• _DATASET EXCERPTS_

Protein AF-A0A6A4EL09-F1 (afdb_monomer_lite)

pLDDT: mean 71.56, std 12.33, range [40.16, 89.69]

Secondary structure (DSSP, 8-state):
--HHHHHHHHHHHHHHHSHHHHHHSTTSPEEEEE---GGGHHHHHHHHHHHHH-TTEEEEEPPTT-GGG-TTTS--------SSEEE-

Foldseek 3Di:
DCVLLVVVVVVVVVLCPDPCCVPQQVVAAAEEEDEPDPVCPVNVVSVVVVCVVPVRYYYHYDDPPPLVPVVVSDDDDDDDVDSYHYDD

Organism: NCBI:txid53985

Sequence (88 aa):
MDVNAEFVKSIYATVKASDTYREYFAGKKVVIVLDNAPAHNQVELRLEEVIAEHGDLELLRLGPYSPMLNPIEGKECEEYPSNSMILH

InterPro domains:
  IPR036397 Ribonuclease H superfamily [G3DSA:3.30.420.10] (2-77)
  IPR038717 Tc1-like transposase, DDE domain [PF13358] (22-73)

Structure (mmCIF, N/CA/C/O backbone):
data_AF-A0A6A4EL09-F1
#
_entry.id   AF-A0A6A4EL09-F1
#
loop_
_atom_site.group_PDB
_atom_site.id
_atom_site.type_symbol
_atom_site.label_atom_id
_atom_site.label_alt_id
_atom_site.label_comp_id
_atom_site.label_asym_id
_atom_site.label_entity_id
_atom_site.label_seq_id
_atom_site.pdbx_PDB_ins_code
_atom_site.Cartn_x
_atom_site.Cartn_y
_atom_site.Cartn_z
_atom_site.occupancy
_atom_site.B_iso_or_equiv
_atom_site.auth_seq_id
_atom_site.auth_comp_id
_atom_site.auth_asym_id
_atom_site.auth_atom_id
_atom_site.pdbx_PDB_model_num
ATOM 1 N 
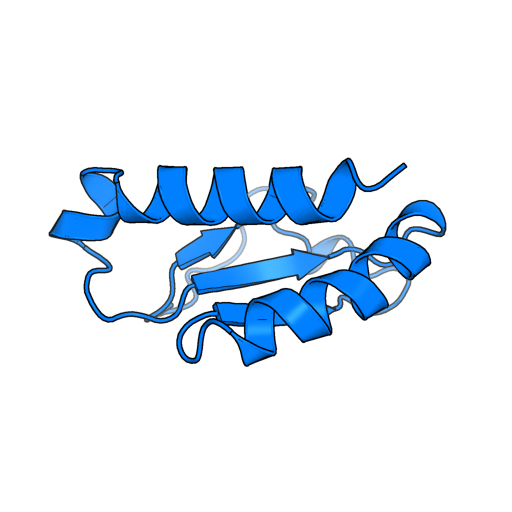N . MET A 1 1 ? -0.954 6.173 -19.315 1.00 47.44 1 MET A N 1
ATOM 2 C CA . MET A 1 1 ? -1.175 4.859 -18.671 1.00 47.44 1 MET A CA 1
ATOM 3 C C . MET A 1 1 ? -0.839 5.024 -17.192 1.00 47.44 1 MET A C 1
ATOM 5 O O . MET A 1 1 ? 0.313 4.859 -16.798 1.00 47.44 1 MET A O 1
ATOM 9 N N . ASP A 1 2 ? -1.856 5.415 -16.419 1.00 57.25 2 ASP A N 1
ATOM 10 C CA . ASP A 1 2 ? -1.852 5.694 -14.965 1.00 57.25 2 ASP A CA 1
ATOM 11 C C . ASP A 1 2 ? -2.283 4.485 -14.119 1.00 57.25 2 ASP A C 1
ATOM 13 O O . ASP A 1 2 ? -2.617 4.593 -12.945 1.00 57.25 2 ASP A O 1
ATOM 17 N N . VAL A 1 3 ? -2.276 3.303 -14.735 1.00 60.66 3 VAL A N 1
ATOM 18 C CA . VAL A 1 3 ? -2.930 2.094 -14.222 1.00 60.66 3 VAL A CA 1
ATOM 19 C C . VAL A 1 3 ? -2.356 1.654 -12.869 1.00 60.66 3 VAL A C 1
ATOM 21 O O . VAL A 1 3 ? -3.099 1.169 -12.027 1.00 60.66 3 VAL A O 1
ATOM 24 N N . ASN A 1 4 ? -1.061 1.879 -12.619 1.00 65.69 4 ASN A N 1
ATOM 25 C CA . ASN A 1 4 ? -0.395 1.392 -11.407 1.00 65.69 4 ASN A CA 1
ATOM 26 C C . ASN A 1 4 ? -0.672 2.254 -10.161 1.00 65.69 4 ASN A C 1
ATOM 28 O O . ASN A 1 4 ? -0.722 1.709 -9.063 1.00 65.69 4 ASN A O 1
ATOM 32 N N . ALA A 1 5 ? -0.870 3.569 -10.307 1.00 67.44 5 ALA A N 1
ATOM 33 C CA . ALA A 1 5 ? -1.148 4.448 -9.165 1.00 67.44 5 ALA A CA 1
ATOM 34 C C . ALA A 1 5 ? -2.589 4.266 -8.671 1.00 67.44 5 ALA A C 1
ATOM 36 O O . ALA A 1 5 ? -2.826 4.065 -7.481 1.00 67.44 5 ALA A O 1
ATOM 37 N N . GLU A 1 6 ? -3.539 4.234 -9.609 1.00 76.44 6 GLU A N 1
ATOM 38 C CA . GLU A 1 6 ? -4.943 3.920 -9.328 1.00 76.44 6 GLU A CA 1
ATOM 39 C C . GLU A 1 6 ? -5.099 2.524 -8.716 1.00 76.44 6 GLU A C 1
ATOM 41 O O . GLU A 1 6 ? -5.865 2.333 -7.771 1.00 76.44 6 GLU A O 1
ATOM 46 N N . PHE A 1 7 ? -4.314 1.553 -9.190 1.00 76.19 7 PHE A N 1
ATOM 47 C CA . PHE A 1 7 ? -4.295 0.215 -8.612 1.00 76.19 7 PHE A CA 1
ATOM 48 C C . PHE A 1 7 ? -3.868 0.232 -7.138 1.00 76.19 7 PHE A C 1
ATOM 50 O O . PHE A 1 7 ? -4.570 -0.328 -6.298 1.00 76.19 7 PHE A O 1
ATOM 57 N N . VAL A 1 8 ? -2.797 0.946 -6.785 1.00 75.69 8 VAL A N 1
ATOM 58 C CA . VAL A 1 8 ? -2.343 1.047 -5.388 1.00 75.69 8 VAL A CA 1
ATOM 59 C C . VAL A 1 8 ? -3.339 1.794 -4.502 1.00 75.69 8 VAL A C 1
ATOM 61 O O . VAL A 1 8 ? -3.626 1.333 -3.395 1.00 75.69 8 VAL A O 1
ATOM 64 N N . LYS A 1 9 ? -3.946 2.881 -4.998 1.00 79.56 9 LYS A N 1
ATOM 65 C CA . LYS A 1 9 ? -5.038 3.573 -4.289 1.00 79.56 9 LYS A CA 1
ATOM 66 C C . LYS A 1 9 ? -6.216 2.632 -4.027 1.00 79.56 9 LYS A C 1
ATOM 68 O O . LYS A 1 9 ? -6.762 2.619 -2.923 1.00 79.56 9 LYS A O 1
ATOM 73 N N . SER A 1 10 ? -6.573 1.802 -5.009 1.00 84.19 10 SER A N 1
ATOM 74 C CA . SER A 1 10 ? -7.660 0.828 -4.870 1.00 84.19 10 SER A CA 1
ATOM 75 C C . SER A 1 10 ? -7.353 -0.250 -3.827 1.00 84.19 10 SER A C 1
ATOM 77 O O . SER A 1 10 ? -8.226 -0.576 -3.019 1.00 84.19 10 SER A O 1
ATOM 79 N N . ILE A 1 11 ? -6.111 -0.749 -3.777 1.00 83.19 11 ILE A N 1
ATOM 80 C CA . ILE A 1 11 ? -5.679 -1.713 -2.758 1.00 83.19 11 ILE A CA 1
ATOM 81 C C . ILE A 1 11 ? -5.728 -1.054 -1.382 1.00 83.19 11 ILE A C 1
ATOM 83 O O . ILE A 1 11 ? -6.345 -1.606 -0.475 1.00 83.19 11 ILE A O 1
ATOM 87 N N . TYR A 1 12 ? -5.154 0.142 -1.227 1.00 83.81 12 TYR A N 1
ATOM 88 C CA . TYR A 1 12 ? -5.173 0.873 0.042 1.00 83.81 12 TYR A CA 1
ATOM 89 C C . TYR A 1 12 ? -6.604 1.075 0.563 1.00 83.81 12 TYR A C 1
ATOM 91 O O . TYR A 1 12 ? -6.896 0.747 1.715 1.00 83.81 12 TYR A O 1
ATOM 99 N N . ALA A 1 13 ? -7.522 1.536 -0.293 1.00 86.31 13 ALA A N 1
ATOM 100 C CA . ALA A 1 13 ? -8.926 1.718 0.069 1.00 86.31 13 ALA A CA 1
ATOM 101 C C . ALA A 1 13 ? -9.603 0.394 0.461 1.00 86.31 13 ALA A C 1
ATOM 103 O O . ALA A 1 13 ? -10.305 0.330 1.472 1.00 86.31 13 ALA A O 1
ATOM 104 N N . THR A 1 14 ? -9.354 -0.674 -0.299 1.00 88.25 14 THR A N 1
ATOM 105 C CA . THR A 1 14 ? -9.900 -2.014 -0.026 1.00 88.25 14 
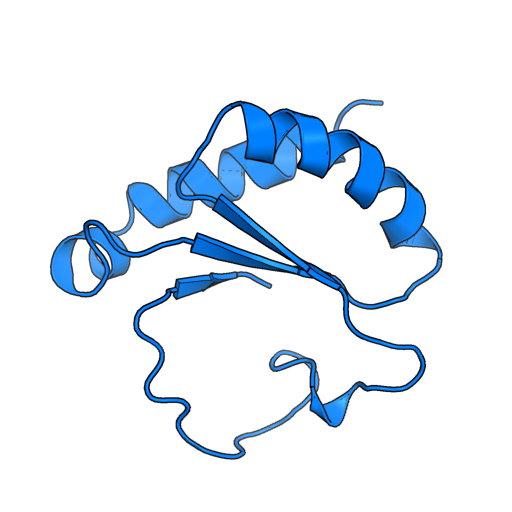THR A CA 1
ATOM 106 C C . THR A 1 14 ? -9.402 -2.555 1.313 1.00 88.25 14 THR A C 1
ATOM 108 O O . THR A 1 14 ? -10.179 -3.076 2.111 1.00 88.25 14 THR A O 1
ATOM 111 N N . VAL A 1 15 ? -8.116 -2.374 1.601 1.00 85.31 15 VAL A N 1
ATOM 112 C CA . VAL A 1 15 ? -7.472 -2.819 2.839 1.00 85.31 15 VAL A CA 1
ATOM 113 C C . VAL A 1 15 ? -8.023 -2.055 4.034 1.00 85.31 15 VAL A C 1
ATOM 115 O O . VAL A 1 15 ? -8.435 -2.681 5.008 1.00 85.31 15 VAL A O 1
ATOM 118 N N . LYS A 1 16 ? -8.122 -0.724 3.945 1.00 85.31 16 LYS A N 1
ATOM 119 C CA . LYS A 1 16 ? -8.735 0.125 4.980 1.00 85.31 16 LYS A CA 1
ATOM 120 C C . LYS A 1 16 ? -10.193 -0.238 5.262 1.00 85.31 16 LYS A C 1
ATOM 122 O O . LYS A 1 16 ? -10.639 -0.120 6.403 1.00 85.31 16 LYS A O 1
ATOM 127 N N . ALA A 1 17 ? -10.928 -0.649 4.231 1.00 88.44 17 ALA A N 1
ATOM 128 C CA . ALA A 1 17 ? -12.320 -1.065 4.347 1.00 88.44 17 ALA A CA 1
ATOM 129 C C . ALA A 1 17 ? -12.482 -2.488 4.906 1.00 88.44 17 ALA A C 1
ATOM 131 O O . ALA A 1 17 ? -13.566 -2.816 5.386 1.00 88.44 17 ALA A O 1
ATOM 132 N N . SER A 1 18 ? -11.434 -3.319 4.868 1.00 88.38 18 SER A N 1
ATOM 133 C CA . SER A 1 18 ? -11.495 -4.691 5.374 1.00 88.38 18 SER A CA 1
ATOM 134 C C . SER A 1 18 ? -11.757 -4.732 6.880 1.00 88.38 18 SER A C 1
ATOM 136 O O . SER A 1 18 ? -11.203 -3.942 7.653 1.00 88.38 18 SER A O 1
ATOM 138 N N . ASP A 1 19 ? -12.574 -5.692 7.309 1.00 89.69 19 ASP A N 1
ATOM 139 C CA . ASP A 1 19 ? -12.880 -5.874 8.728 1.00 89.69 19 ASP A CA 1
ATOM 140 C C . ASP A 1 19 ? -11.622 -6.238 9.526 1.00 89.69 19 ASP A C 1
ATOM 142 O O . ASP A 1 19 ? -11.410 -5.697 10.605 1.00 89.69 19 ASP A O 1
ATOM 146 N N . THR A 1 20 ? -10.711 -7.027 8.945 1.00 85.88 20 THR A N 1
ATOM 147 C CA . THR A 1 20 ? -9.410 -7.350 9.548 1.00 85.88 20 THR A CA 1
ATOM 148 C C . THR A 1 20 ? -8.598 -6.097 9.867 1.00 85.88 20 THR A C 1
ATOM 150 O O . THR A 1 20 ? -8.085 -5.963 10.979 1.00 85.88 20 THR A O 1
ATOM 153 N N . TYR A 1 21 ? -8.502 -5.145 8.931 1.00 85.94 21 TYR A N 1
ATOM 154 C CA . TYR A 1 21 ? -7.814 -3.886 9.209 1.00 85.94 21 TYR A CA 1
ATOM 155 C C . TYR A 1 21 ? -8.530 -3.100 10.305 1.00 85.94 21 TYR A C 1
ATOM 157 O O . TYR A 1 21 ? -7.895 -2.617 11.237 1.00 85.94 21 TYR A O 1
ATOM 165 N N . ARG A 1 22 ? -9.856 -2.977 10.212 1.00 87.38 22 ARG A N 1
ATOM 166 C CA . ARG A 1 22 ? -10.658 -2.190 11.158 1.00 87.38 22 ARG A CA 1
ATOM 167 C C . ARG A 1 22 ? -10.635 -2.755 12.577 1.00 87.38 22 ARG A C 1
ATOM 169 O O . ARG A 1 22 ? -10.736 -1.980 13.522 1.00 87.38 22 ARG A O 1
ATOM 176 N N . GLU A 1 23 ? -10.498 -4.066 12.724 1.00 89.12 23 GLU A N 1
ATOM 177 C CA . GLU A 1 23 ? -10.519 -4.753 14.014 1.00 89.12 23 GLU A CA 1
ATOM 178 C C . GLU A 1 23 ? -9.129 -4.827 14.659 1.00 89.12 23 GLU A C 1
ATOM 180 O O . GLU A 1 23 ? -8.995 -4.567 15.854 1.00 89.12 23 GLU A O 1
ATOM 185 N N . TYR A 1 24 ? -8.082 -5.106 13.874 1.00 85.94 24 TYR A N 1
ATOM 186 C CA . TYR A 1 24 ? -6.745 -5.401 14.410 1.00 85.94 24 TYR A CA 1
ATOM 187 C C . TYR A 1 24 ? -5.691 -4.329 14.101 1.00 85.94 24 TYR A C 1
ATOM 189 O O . TYR A 1 24 ? -4.703 -4.202 14.825 1.00 85.94 24 TYR A O 1
ATOM 197 N N . PHE A 1 25 ? -5.896 -3.524 13.056 1.00 82.69 25 PHE A N 1
ATOM 198 C CA . PHE A 1 25 ? -4.885 -2.606 12.519 1.00 82.69 25 PHE A CA 1
ATOM 199 C C . PHE A 1 25 ? -5.381 -1.156 12.379 1.00 82.69 25 PHE A C 1
ATOM 201 O O . PHE A 1 25 ? -4.703 -0.318 11.783 1.00 82.69 25 PHE A O 1
ATOM 208 N N . ALA A 1 26 ? -6.537 -0.811 12.952 1.00 85.00 26 ALA A N 1
ATOM 209 C CA . ALA A 1 26 ? -7.073 0.542 12.887 1.00 85.00 26 ALA A CA 1
ATOM 210 C C . ALA A 1 26 ? -6.101 1.548 13.526 1.00 85.00 26 ALA A C 1
ATOM 212 O O . ALA A 1 26 ? -5.634 1.372 14.652 1.00 85.00 26 ALA A O 1
ATOM 213 N N . GLY A 1 27 ? -5.774 2.609 12.785 1.00 83.62 27 GLY A N 1
ATOM 214 C CA . GLY A 1 27 ? -4.797 3.618 13.211 1.00 83.62 27 GLY A CA 1
ATOM 215 C C . GLY A 1 27 ? -3.334 3.172 13.105 1.00 83.62 27 GLY A C 1
ATOM 216 O O .
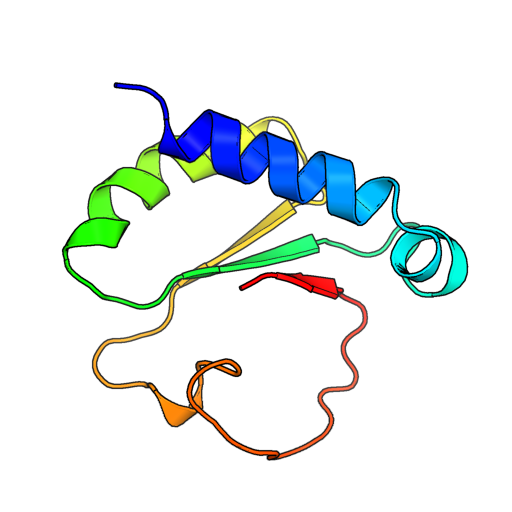 GLY A 1 27 ? -2.441 3.939 13.463 1.00 83.62 27 GLY A O 1
ATOM 217 N N . LYS A 1 28 ? -3.066 1.959 12.608 1.00 86.06 28 LYS A N 1
ATOM 218 C CA . LYS A 1 28 ? -1.721 1.512 12.243 1.00 86.06 28 LYS A CA 1
ATOM 219 C C . LYS A 1 28 ? -1.367 1.952 10.828 1.00 86.06 28 LYS A C 1
ATOM 221 O O . LYS A 1 28 ? -2.246 2.074 9.971 1.00 86.06 28 LYS A O 1
ATOM 226 N N . LYS A 1 29 ? -0.068 2.133 10.585 1.00 83.81 29 LYS A N 1
ATOM 227 C CA . LYS A 1 29 ? 0.444 2.434 9.249 1.00 83.81 29 LYS A CA 1
ATOM 228 C C . LYS A 1 29 ? 0.266 1.239 8.315 1.00 83.81 29 LYS A C 1
ATOM 230 O O . LYS A 1 29 ? 0.368 0.084 8.742 1.00 83.81 29 LYS A O 1
ATOM 235 N N . VAL A 1 30 ? 0.006 1.542 7.053 1.00 83.75 30 VAL A N 1
ATOM 236 C CA . VAL A 1 30 ? -0.038 0.575 5.958 1.00 83.75 30 VAL A CA 1
ATOM 237 C C . VAL A 1 30 ? 1.298 0.647 5.234 1.00 83.75 30 VAL A C 1
ATOM 239 O O . VAL A 1 30 ? 1.720 1.731 4.841 1.00 83.75 30 VAL A O 1
ATOM 242 N N . VAL A 1 31 ? 1.970 -0.489 5.071 1.00 83.62 31 VAL A N 1
ATOM 243 C CA . VAL A 1 31 ? 3.275 -0.555 4.403 1.00 83.62 31 VAL A CA 1
ATOM 244 C C . VAL A 1 31 ? 3.126 -1.331 3.103 1.00 83.62 31 VAL A C 1
ATOM 246 O O . VAL A 1 31 ? 2.671 -2.471 3.121 1.00 83.62 31 VAL A O 1
ATOM 249 N N . ILE A 1 32 ? 3.517 -0.729 1.984 1.00 81.00 32 ILE A N 1
ATOM 250 C CA . ILE A 1 32 ? 3.594 -1.396 0.681 1.00 81.00 32 ILE A CA 1
ATOM 251 C C . ILE A 1 32 ? 5.035 -1.844 0.466 1.00 81.00 32 ILE A C 1
ATOM 253 O O . ILE A 1 32 ? 5.956 -1.038 0.597 1.00 81.00 32 ILE A O 1
ATOM 257 N N . VAL A 1 33 ? 5.232 -3.117 0.130 1.00 79.75 33 VAL A N 1
ATOM 258 C CA . VAL A 1 33 ? 6.560 -3.676 -0.154 1.00 79.75 33 VAL A CA 1
ATOM 259 C C . VAL A 1 33 ? 6.694 -3.913 -1.651 1.00 79.75 33 VAL A C 1
ATOM 261 O O . VAL A 1 33 ? 5.905 -4.656 -2.223 1.00 79.75 33 VAL A O 1
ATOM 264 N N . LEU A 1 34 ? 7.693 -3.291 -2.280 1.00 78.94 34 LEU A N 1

• _WHAT YOU SHOULD DO_
Would you print exactly and only the lines of the material above that run from the line with "ATOM 47 C CA" through the line with "ATOM 59 C C", both included?

• _RESPONSE BOX_
ATOM 47 C CA . PHE A 1 7 ? -4.295 0.215 -8.612 1.00 76.19 7 PHE A CA 1
ATOM 48 C C . PHE A 1 7 ? -3.868 0.232 -7.138 1.00 76.19 7 PHE A C 1
ATOM 50 O O . PHE A 1 7 ? -4.570 -0.328 -6.298 1.00 76.19 7 PHE A O 1
ATOM 57 N N . VAL A 1 8 ? -2.797 0.946 -6.785 1.00 75.69 8 VAL A N 1
ATOM 58 C CA . VAL A 1 8 ? -2.343 1.047 -5.388 1.00 75.69 8 VAL A CA 1
ATOM 59 C C . VAL A 1 8 ? -3.339 1.794 -4.502 1.00 75.69 8 VAL A C 1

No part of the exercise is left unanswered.